Thought Leadership

Fitch Ratings 2022 Outlook: EMEA Developed Markets Fleet Leasing and Equipment Rental

Commercial Fleet Lessors 

Modest New Business Growth; Robust Used Car Sales Result 

For 2022, we expect new business growth to improve moderately, which should support resilience in core leasing earnings, thereby balancing an expected normalisation in net used vehicle sales gains. In 2021, new business growth was modest for most rated peers, affected by uncertain economic conditions as well as by supply constraints for new vehicles (associated in particular with the shortage of semiconductor microchips). Profitability, however, has been sound, as buoyant demand for second-hand vehicles underpinned strong used car sales results. 

Resilient Asset Quality Supports Credit Profile Stability 

Asset quality for fleet lessors held up reasonably well in 2021, supported in particular by disciplined residual value (RV) setting and good quality counterparty credit profiles underlying the leasing exposures - the bulk of which pertain to closed-end contracts. With market dynamics having normalised in recent months, we see limited risk for additional impairment charges in 2022. While RV risk-setting for electric vehicles (EVs) entails some short-term uncertainties (given limited historic datapoints), this is mitigated by the gradual increase in EV assets in lessors’ fleets. 

Stable but Elevated Leverage 

Subdued fleet growth, and consequently lower funding needs, as well as modest capital accumulation (which in the case of LeasePlan was underpinned by dividend moratorium guidelines issued by the European Central Bank) have led to improved balance sheet leverage ratios for most issuers. For 2022, we anticipate leverage remaining stable as funding needs increase only gradually against the backdrop of steadily easing supply constraints for new vehicles.
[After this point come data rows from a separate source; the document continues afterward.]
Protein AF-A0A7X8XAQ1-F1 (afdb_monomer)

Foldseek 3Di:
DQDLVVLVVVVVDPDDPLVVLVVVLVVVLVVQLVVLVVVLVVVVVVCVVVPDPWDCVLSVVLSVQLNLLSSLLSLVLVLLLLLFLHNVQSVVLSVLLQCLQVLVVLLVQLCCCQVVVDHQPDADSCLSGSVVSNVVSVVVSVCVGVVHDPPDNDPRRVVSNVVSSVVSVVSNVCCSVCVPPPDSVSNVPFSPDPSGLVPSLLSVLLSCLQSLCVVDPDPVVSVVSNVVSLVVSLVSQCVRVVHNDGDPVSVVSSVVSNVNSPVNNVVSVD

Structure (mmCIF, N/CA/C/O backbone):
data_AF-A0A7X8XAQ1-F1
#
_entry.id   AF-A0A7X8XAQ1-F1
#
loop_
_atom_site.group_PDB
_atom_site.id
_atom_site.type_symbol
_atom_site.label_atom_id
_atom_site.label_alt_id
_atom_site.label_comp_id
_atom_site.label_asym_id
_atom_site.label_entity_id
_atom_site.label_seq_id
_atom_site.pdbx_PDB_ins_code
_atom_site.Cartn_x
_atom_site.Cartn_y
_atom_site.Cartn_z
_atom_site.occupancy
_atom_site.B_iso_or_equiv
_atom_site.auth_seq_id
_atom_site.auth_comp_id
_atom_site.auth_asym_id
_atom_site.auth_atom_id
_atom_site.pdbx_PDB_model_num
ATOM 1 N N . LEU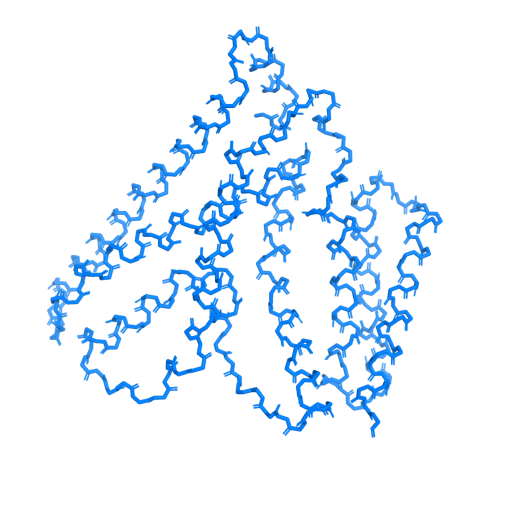 A 1 1 ? -19.000 12.244 -3.924 1.00 57.31 1 LEU A N 1
ATOM 2 C CA . LEU A 1 1 ? -19.703 11.307 -3.010 1.00 57.31 1 LEU A CA 1
ATOM 3 C C . LEU A 1 1 ? -19.346 11.452 -1.526 1.00 57.31 1 LEU A C 1
ATOM 5 O O . LEU A 1 1 ? -20.173 11.085 -0.707 1.00 57.31 1 LEU A O 1
ATOM 9 N N . LYS A 1 2 ? -18.156 11.954 -1.149 1.00 63.78 2 LYS A N 1
ATOM 10 C CA . LYS A 1 2 ? -17.738 12.037 0.270 1.00 63.78 2 LYS A CA 1
ATOM 11 C C . LYS A 1 2 ? -17.953 13.397 0.956 1.00 63.78 2 LYS A C 1
ATOM 13 O O . LYS A 1 2 ? -17.654 13.538 2.138 1.00 63.78 2 LYS A O 1
ATOM 18 N N . SER A 1 3 ? -18.455 14.393 0.229 1.00 64.25 3 SER A N 1
ATOM 19 C CA . SER A 1 3 ? -18.962 15.651 0.788 1.00 64.25 3 SER A CA 1
ATOM 20 C C . SER A 1 3 ? -20.477 15.554 0.974 1.00 64.25 3 SER A C 1
ATOM 22 O O . SER A 1 3 ? -21.127 14.880 0.178 1.00 64.25 3 SER A O 1
ATOM 24 N N . ILE A 1 4 ? -21.033 16.239 1.981 1.00 61.97 4 ILE A N 1
ATOM 25 C CA . ILE A 1 4 ? -22.481 16.227 2.281 1.00 61.97 4 ILE A CA 1
ATOM 26 C C . ILE A 1 4 ? -23.285 16.680 1.054 1.00 61.97 4 ILE A C 1
ATOM 28 O O . ILE A 1 4 ? -24.035 15.897 0.490 1.00 61.97 4 ILE A O 1
ATOM 32 N N . ARG A 1 5 ? -22.993 17.878 0.526 1.00 62.38 5 ARG A N 1
ATOM 33 C CA . ARG A 1 5 ? -23.660 18.420 -0.675 1.00 62.38 5 ARG A CA 1
ATOM 34 C C . ARG A 1 5 ? -23.548 17.511 -1.902 1.00 62.38 5 ARG A C 1
ATOM 36 O O . ARG A 1 5 ? -24.476 17.417 -2.694 1.00 62.38 5 ARG A O 1
ATOM 43 N N . GLY A 1 6 ? -22.402 16.849 -2.074 1.00 64.62 6 GLY A N 1
ATOM 44 C CA . GLY A 1 6 ? -22.207 15.916 -3.179 1.00 64.62 6 GLY A CA 1
ATOM 45 C C . GLY A 1 6 ? -22.996 14.625 -2.980 1.00 64.62 6 GLY A C 1
ATOM 46 O O . GLY A 1 6 ? -23.530 14.088 -3.938 1.00 64.62 6 GLY A O 1
ATOM 47 N N . ALA A 1 7 ? -23.075 14.110 -1.755 1.00 63.38 7 ALA A N 1
ATOM 48 C CA . ALA A 1 7 ? -23.919 12.966 -1.451 1.00 63.38 7 ALA A CA 1
ATOM 49 C C . ALA A 1 7 ? -25.388 13.300 -1.751 1.00 63.38 7 ALA A C 1
ATOM 51 O O . ALA A 1 7 ? -25.995 12.600 -2.552 1.00 63.38 7 ALA A O 1
ATOM 52 N N . ASP A 1 8 ? -25.915 14.401 -1.220 1.00 65.50 8 ASP A N 1
ATOM 53 C CA . ASP A 1 8 ? -27.326 14.777 -1.382 1.00 65.50 8 ASP A CA 1
ATOM 54 C C . ASP A 1 8 ? -27.719 14.985 -2.856 1.00 65.50 8 ASP A C 1
ATOM 56 O O . ASP A 1 8 ? -28.759 14.503 -3.311 1.00 65.50 8 ASP A O 1
ATOM 60 N N . LEU A 1 9 ? -26.844 15.614 -3.648 1.00 72.25 9 LEU A N 1
ATOM 61 C CA . LEU A 1 9 ? -27.074 15.821 -5.079 1.00 72.25 9 LEU A CA 1
ATOM 62 C C . LEU A 1 9 ? -27.094 14.502 -5.865 1.00 72.25 9 LEU A C 1
ATOM 64 O O . LEU A 1 9 ? -27.977 14.280 -6.682 1.00 72.25 9 LEU A O 1
ATOM 68 N N . TYR A 1 10 ? -26.131 13.609 -5.630 1.00 68.00 10 TYR A N 1
ATOM 69 C CA . TYR A 1 10 ? -26.033 12.369 -6.407 1.00 68.00 10 TYR A CA 1
ATOM 70 C C . TYR A 1 10 ? -26.977 11.266 -5.911 1.00 68.00 10 TYR A C 1
ATOM 72 O O . TYR A 1 10 ? -27.337 10.390 -6.694 1.00 68.00 10 TYR A O 1
ATOM 80 N N . TYR A 1 11 ? -27.384 11.294 -4.638 1.00 67.50 11 TYR A N 1
ATOM 81 C CA . TYR A 1 11 ? 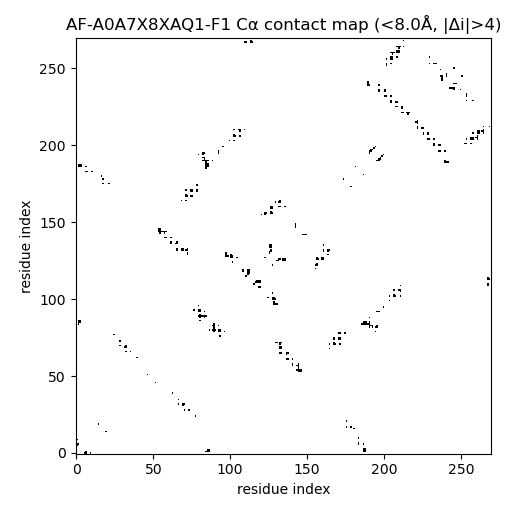-28.354 10.348 -4.078 1.00 67.50 11 TYR A CA 1
ATOM 82 C C . TYR A 1 11 ? -29.813 10.740 -4.335 1.00 67.50 11 TYR A C 1
ATOM 84 O O . TYR A 1 11 ? -30.683 9.894 -4.148 1.00 67.50 11 TYR A O 1
ATOM 92 N N . SER A 1 12 ? -30.089 11.972 -4.774 1.00 71.12 12 SER A N 1
ATOM 93 C CA . SER A 1 12 ? -31.437 12.394 -5.190 1.00 71.12 12 SER A CA 1
ATOM 94 C C . SER A 1 12 ? -31.790 11.985 -6.627 1.00 71.12 12 SER A C 1
ATOM 96 O O . SER A 1 12 ? -32.962 11.998 -6.997 1.00 71.12 12 SER A O 1
ATOM 98 N N . LEU A 1 13 ? -30.804 11.572 -7.433 1.00 73.88 13 LEU A N 1
ATOM 99 C CA . LEU A 1 13 ? -31.017 11.089 -8.799 1.00 73.88 13 LEU A CA 1
ATOM 100 C C . LEU A 1 13 ? -31.405 9.595 -8.808 1.00 73.88 13 LEU A C 1
ATOM 102 O O . LEU A 1 13 ? -30.813 8.817 -8.055 1.00 73.88 13 LEU A O 1
ATOM 106 N N . PRO A 1 14 ? -32.316 9.145 -9.698 1.00 73.38 14 PRO A N 1
ATOM 107 C CA . PRO A 1 14 ? -32.718 7.740 -9.834 1.00 73.38 14 PRO A CA 1
ATOM 108 C C . PRO A 1 14 ? -31.654 6.917 -10.588 1.00 73.38 14 PRO A C 1
ATOM 110 O O . PRO A 1 14 ? -31.939 6.221 -11.561 1.00 73.38 14 PRO A O 1
ATOM 113 N N . LEU A 1 15 ? -30.392 7.032 -10.174 1.00 73.25 15 LEU A N 1
ATOM 114 C CA . LEU A 1 15 ? -29.259 6.324 -10.756 1.00 73.25 15 LEU A CA 1
ATOM 115 C C . LEU A 1 15 ? -28.853 5.152 -9.864 1.00 73.25 15 LEU A C 1
ATOM 117 O O . LEU A 1 15 ? -28.745 5.277 -8.643 1.00 73.25 15 LEU A O 1
ATOM 121 N N . ASP A 1 16 ? -28.555 4.012 -10.488 1.00 75.38 16 ASP A N 1
ATOM 122 C CA . ASP A 1 16 ? -27.962 2.886 -9.773 1.00 75.38 16 ASP A CA 1
ATOM 123 C C . ASP A 1 16 ? -26.577 3.284 -9.232 1.00 75.38 16 ASP A C 1
ATOM 125 O O . ASP A 1 16 ? -25.685 3.721 -9.969 1.00 75.38 16 ASP A O 1
ATOM 129 N N . LYS A 1 17 ? -26.382 3.107 -7.923 1.00 70.25 17 LYS A N 1
ATOM 130 C CA . LYS A 1 17 ? -25.154 3.469 -7.202 1.00 70.25 17 LYS A CA 1
ATOM 131 C C . LYS A 1 17 ? -23.927 2.772 -7.782 1.00 70.25 17 LYS A C 1
ATOM 133 O O . LYS A 1 17 ? -22.842 3.354 -7.779 1.00 70.25 17 LYS A O 1
ATOM 138 N N . LYS A 1 18 ? -24.095 1.549 -8.301 1.00 74.12 18 LYS A N 1
ATOM 139 C CA . LYS A 1 18 ? -23.013 0.812 -8.968 1.00 74.12 18 LYS A CA 1
ATOM 140 C C . LYS A 1 18 ? -22.536 1.544 -10.218 1.00 74.12 18 LYS A C 1
ATOM 142 O O . LYS A 1 18 ? -21.335 1.716 -10.404 1.00 74.12 18 LYS A O 1
ATOM 147 N N . ARG A 1 19 ? -23.476 2.030 -11.034 1.00 78.12 19 ARG A N 1
ATOM 148 C CA . ARG A 1 19 ? -23.183 2.778 -12.264 1.00 78.12 19 ARG A CA 1
ATOM 149 C C . ARG A 1 19 ? -22.511 4.107 -11.955 1.00 78.12 19 ARG A C 1
ATOM 151 O O . ARG A 1 19 ? -21.520 4.436 -12.593 1.00 78.12 19 ARG A O 1
ATOM 158 N N . LEU A 1 20 ? -22.989 4.828 -10.942 1.00 79.06 20 LEU A N 1
ATOM 159 C CA . LEU A 1 20 ? -22.376 6.090 -10.527 1.00 79.06 20 LEU A CA 1
ATOM 160 C C . LEU A 1 20 ? -20.927 5.891 -10.051 1.00 79.06 20 LEU A C 1
ATOM 162 O O . LEU A 1 20 ? -20.029 6.645 -10.417 1.00 79.06 20 LEU A O 1
ATOM 166 N N . TYR A 1 21 ? -20.689 4.860 -9.242 1.00 78.62 21 TYR A N 1
ATOM 167 C CA . TYR A 1 21 ? -19.349 4.544 -8.761 1.00 78.62 21 TYR A CA 1
ATOM 168 C C . TYR A 1 21 ? -18.412 4.111 -9.899 1.00 78.62 21 TYR A C 1
ATOM 170 O O . TYR A 1 21 ? -17.284 4.596 -9.977 1.00 78.62 21 TYR A O 1
ATOM 178 N N . LEU A 1 22 ? -18.903 3.273 -10.819 1.00 83.81 22 LEU A N 1
ATOM 179 C CA . LEU A 1 22 ? -18.171 2.869 -12.018 1.00 83.81 22 LEU A CA 1
ATOM 180 C C . LEU A 1 22 ? -17.818 4.074 -12.899 1.00 83.81 22 LEU A C 1
ATOM 182 O O . LEU A 1 22 ? -16.693 4.163 -13.369 1.00 83.81 22 LEU A O 1
ATOM 186 N N . GLN A 1 23 ? -18.736 5.023 -13.089 1.00 85.88 23 GLN A N 1
ATOM 187 C CA . GLN A 1 23 ? -18.473 6.239 -13.864 1.00 85.88 23 GLN A CA 1
ATOM 188 C C . GLN A 1 23 ? -17.347 7.078 -13.255 1.00 85.88 23 GLN A C 1
ATOM 190 O O . GLN A 1 23 ? -16.448 7.500 -13.977 1.00 85.88 23 GLN A O 1
ATOM 195 N N . PHE A 1 24 ? -17.358 7.301 -11.936 1.00 84.38 24 PHE A N 1
ATOM 196 C CA . PHE A 1 24 ? -16.275 8.038 -11.277 1.00 84.38 24 PHE A CA 1
ATOM 197 C C . PHE A 1 24 ? -14.936 7.306 -11.363 1.00 84.38 24 PHE A C 1
ATOM 199 O O . PHE A 1 24 ? -13.911 7.949 -11.579 1.00 84.38 24 PHE A O 1
ATOM 206 N N . TYR A 1 25 ? -14.952 5.981 -11.224 1.00 89.06 25 TYR A N 1
ATOM 207 C CA . TYR A 1 25 ? -13.766 5.154 -11.402 1.00 89.06 25 TYR A CA 1
ATOM 208 C C . TYR A 1 25 ? -13.215 5.246 -12.831 1.00 89.06 25 TYR A C 1
ATOM 210 O O . TYR A 1 25 ? -12.045 5.564 -13.011 1.00 89.06 25 TYR A O 1
ATOM 218 N N . LEU A 1 26 ? -14.057 5.040 -13.849 1.00 91.94 26 LEU A N 1
ATOM 219 C CA . LEU A 1 26 ? -13.654 5.114 -15.255 1.00 91.94 26 LEU A CA 1
ATOM 220 C C . LEU A 1 26 ? -13.148 6.506 -15.625 1.00 91.94 26 LEU A C 1
ATOM 222 O O . LEU A 1 26 ? -12.137 6.618 -16.307 1.00 91.94 26 LEU A O 1
ATOM 226 N N . LYS A 1 27 ? -13.806 7.567 -15.141 1.00 92.75 27 LYS A N 1
ATOM 227 C CA . LYS A 1 27 ? -13.357 8.942 -15.371 1.00 92.75 27 LYS A CA 1
ATOM 228 C C . LYS A 1 27 ? -11.934 9.157 -14.853 1.00 92.75 27 LYS A C 1
ATOM 230 O O . LYS A 1 27 ? -11.101 9.663 -15.595 1.00 92.75 27 LYS A O 1
ATOM 235 N N . GLY A 1 28 ? -11.654 8.763 -13.610 1.00 91.88 28 GLY A N 1
ATOM 236 C CA . GLY A 1 28 ? -10.315 8.930 -13.043 1.00 91.88 28 GLY A CA 1
ATOM 237 C C . GLY A 1 28 ? -9.275 7.997 -13.670 1.00 91.88 28 GLY A C 1
ATOM 238 O O . GLY A 1 28 ? -8.129 8.399 -13.848 1.00 91.88 28 GLY A O 1
ATOM 239 N N . LEU A 1 29 ? -9.673 6.790 -14.083 1.00 93.75 29 LEU A N 1
ATOM 240 C CA . LEU A 1 29 ? -8.799 5.880 -14.823 1.00 93.75 29 LEU A CA 1
ATOM 241 C C . LEU A 1 29 ? -8.395 6.481 -16.180 1.00 93.75 29 LEU A C 1
ATOM 243 O O . LEU A 1 29 ? -7.215 6.483 -16.514 1.00 93.75 29 LEU A O 1
ATOM 247 N N . ILE A 1 30 ? -9.350 7.038 -16.934 1.00 95.50 30 ILE A N 1
ATOM 248 C CA . ILE A 1 30 ? -9.086 7.719 -18.213 1.00 95.50 30 ILE A CA 1
ATOM 249 C C . ILE A 1 30 ? -8.151 8.917 -18.006 1.00 95.50 30 ILE A C 1
ATOM 251 O O . ILE A 1 30 ? -7.210 9.094 -18.774 1.00 95.50 30 ILE A O 1
ATOM 255 N N . GLU A 1 31 ? -8.373 9.715 -16.960 1.00 95.44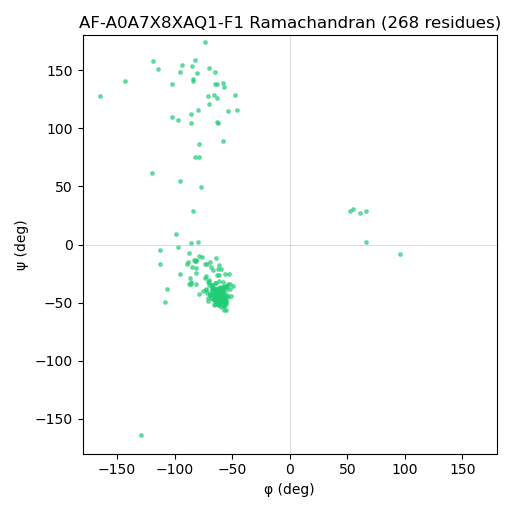 31 GLU A N 1
ATOM 256 C CA . GLU A 1 31 ? -7.537 10.876 -16.632 1.00 95.44 31 GLU A CA 1
ATOM 257 C C . GLU A 1 31 ? -6.074 10.477 -16.380 1.00 95.44 31 GLU A C 1
ATOM 259 O O . GLU A 1 31 ? -5.152 11.057 -16.963 1.00 95.44 31 GLU A O 1
ATOM 264 N N . ILE A 1 32 ? -5.849 9.420 -15.600 1.00 95.38 32 ILE A N 1
ATOM 265 C CA . ILE A 1 32 ? -4.502 8.912 -15.324 1.00 95.38 32 ILE A CA 1
ATOM 266 C C . ILE A 1 32 ? -3.872 8.282 -16.566 1.00 95.38 32 ILE A C 1
ATOM 268 O O . ILE A 1 32 ? -2.711 8.562 -16.853 1.00 95.38 32 ILE A O 1
ATOM 272 N N . ILE A 1 33 ? -4.621 7.482 -17.331 1.00 95.44 33 ILE A N 1
ATOM 273 C CA . ILE A 1 33 ? -4.123 6.881 -18.577 1.00 95.44 33 ILE A CA 1
ATOM 274 C C . ILE A 1 33 ? -3.720 7.971 -19.573 1.00 95.44 33 ILE A C 1
ATOM 276 O O . ILE A 1 33 ? -2.648 7.891 -20.166 1.00 95.44 33 ILE A O 1
ATOM 280 N N . SER A 1 34 ? -4.536 9.016 -19.732 1.00 95.50 34 SER A N 1
ATOM 281 C CA . SER A 1 34 ? -4.218 10.131 -20.628 1.00 95.50 34 SER A CA 1
ATOM 282 C C . SER A 1 34 ? -2.940 10.859 -20.200 1.00 95.50 34 SER A C 1
ATOM 284 O O . SER A 1 34 ? -2.067 11.106 -21.030 1.00 95.50 34 SER A O 1
ATOM 286 N N . SER A 1 35 ? -2.781 11.108 -18.896 1.00 95.50 35 SER A N 1
ATOM 287 C CA . SER A 1 35 ? -1.574 11.723 -18.337 1.00 95.50 35 SER A CA 1
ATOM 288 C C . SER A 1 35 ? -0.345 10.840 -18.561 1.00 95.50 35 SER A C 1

Over the longer term, leverage for most fleet lessors will likely remain elevated, especially as the gradual introduction of more costly EVs drives higher fleet funding costs on a per unit basis. 

Demonstrated Funding Access; Good Cash Generation 

Despite the pandemic, funding access for rated lessors has remained robust, benefiting either from good parental funding provision (in the cases of ALD, Arval and Leasys) or diversified funding profiles (in the case of LeasePlan this includes reasonably stable retail deposits and broad capital markets access). While upcoming maturities are relatively sizeable, liquidity is supported by adequate liquidity buffers (which have increased since end-2019) and the cash-generative nature of the lessors’ business models.

What to Watch

  • Shared mobility concepts and changing vehicle utilisation preferences present both longer term opportunities (enhancing leasing penetration) and challenges (the migration of clients). 
  • As meaningful organic growth prospects are limited across most markets, mergers among large independent lessors could materialise to rival the market dominance of large captive fleet lessors in their respective domestic markets.

Equipment Rental and Leasing Companies

Improving Macroeconomic Climate to Support Equipment Investment

The stable subsector outlook reflects our view that rising economic activity in the wake of pandemic restrictions should give rise to strong demand for lessors’ equipment and provide good growth opportunities. These positive trends may be tempered to a degree by increased leverage as lessors invest further in their fleets, but for rated issuers this process has typically been well-managed over time. Fitch uses gross debt/EBITDA to assess rental companies’ leverage and increased EBITDA should contain the impact of the higher borrowings needed to fund investment.

Rental: Capex to Rise, Subject to Supply

We expect capital expenditure (capex)to rise, as rental firms renew investment in fleets which have been allowed to age since 1Q20. In a downturn, lower capex is a means for rental firms to conserve liquidity while continuing to generate cash flows from assets already owned, and many postponed discretionary elements of expenditure during the pandemic. The pace of investment may itself be softened by supply chain issues but larger rated lessors typically have higher purchasing power. We also expect M&A to return as lessors pursue bolt-on acquisitions to broaden their niche expertise, as well as expanding their footprint via new greenfield sites.

Rental: User Movement Away from Ownership To Continue

The 2020-21 downturn is likely to leave many equipment users facing cash flow constraints on their capacity to purchase major assets. Fitch expects this to support the trend already visible before the pandemic of users choosing instead to rent equipment, benefiting from flexibility in periods of use without incurring significant upfront capital outlay. Lessors could, for similar reasons, face some increased credit risk, but this is limited by the retention of ownership of the underlying equipment.

What to Watch: 

  • Sustained supply issues which delay lessors’ ability to rent out ordered equipment.
  • Any reversal of recent economic reopenings which delays development projects and crowd events.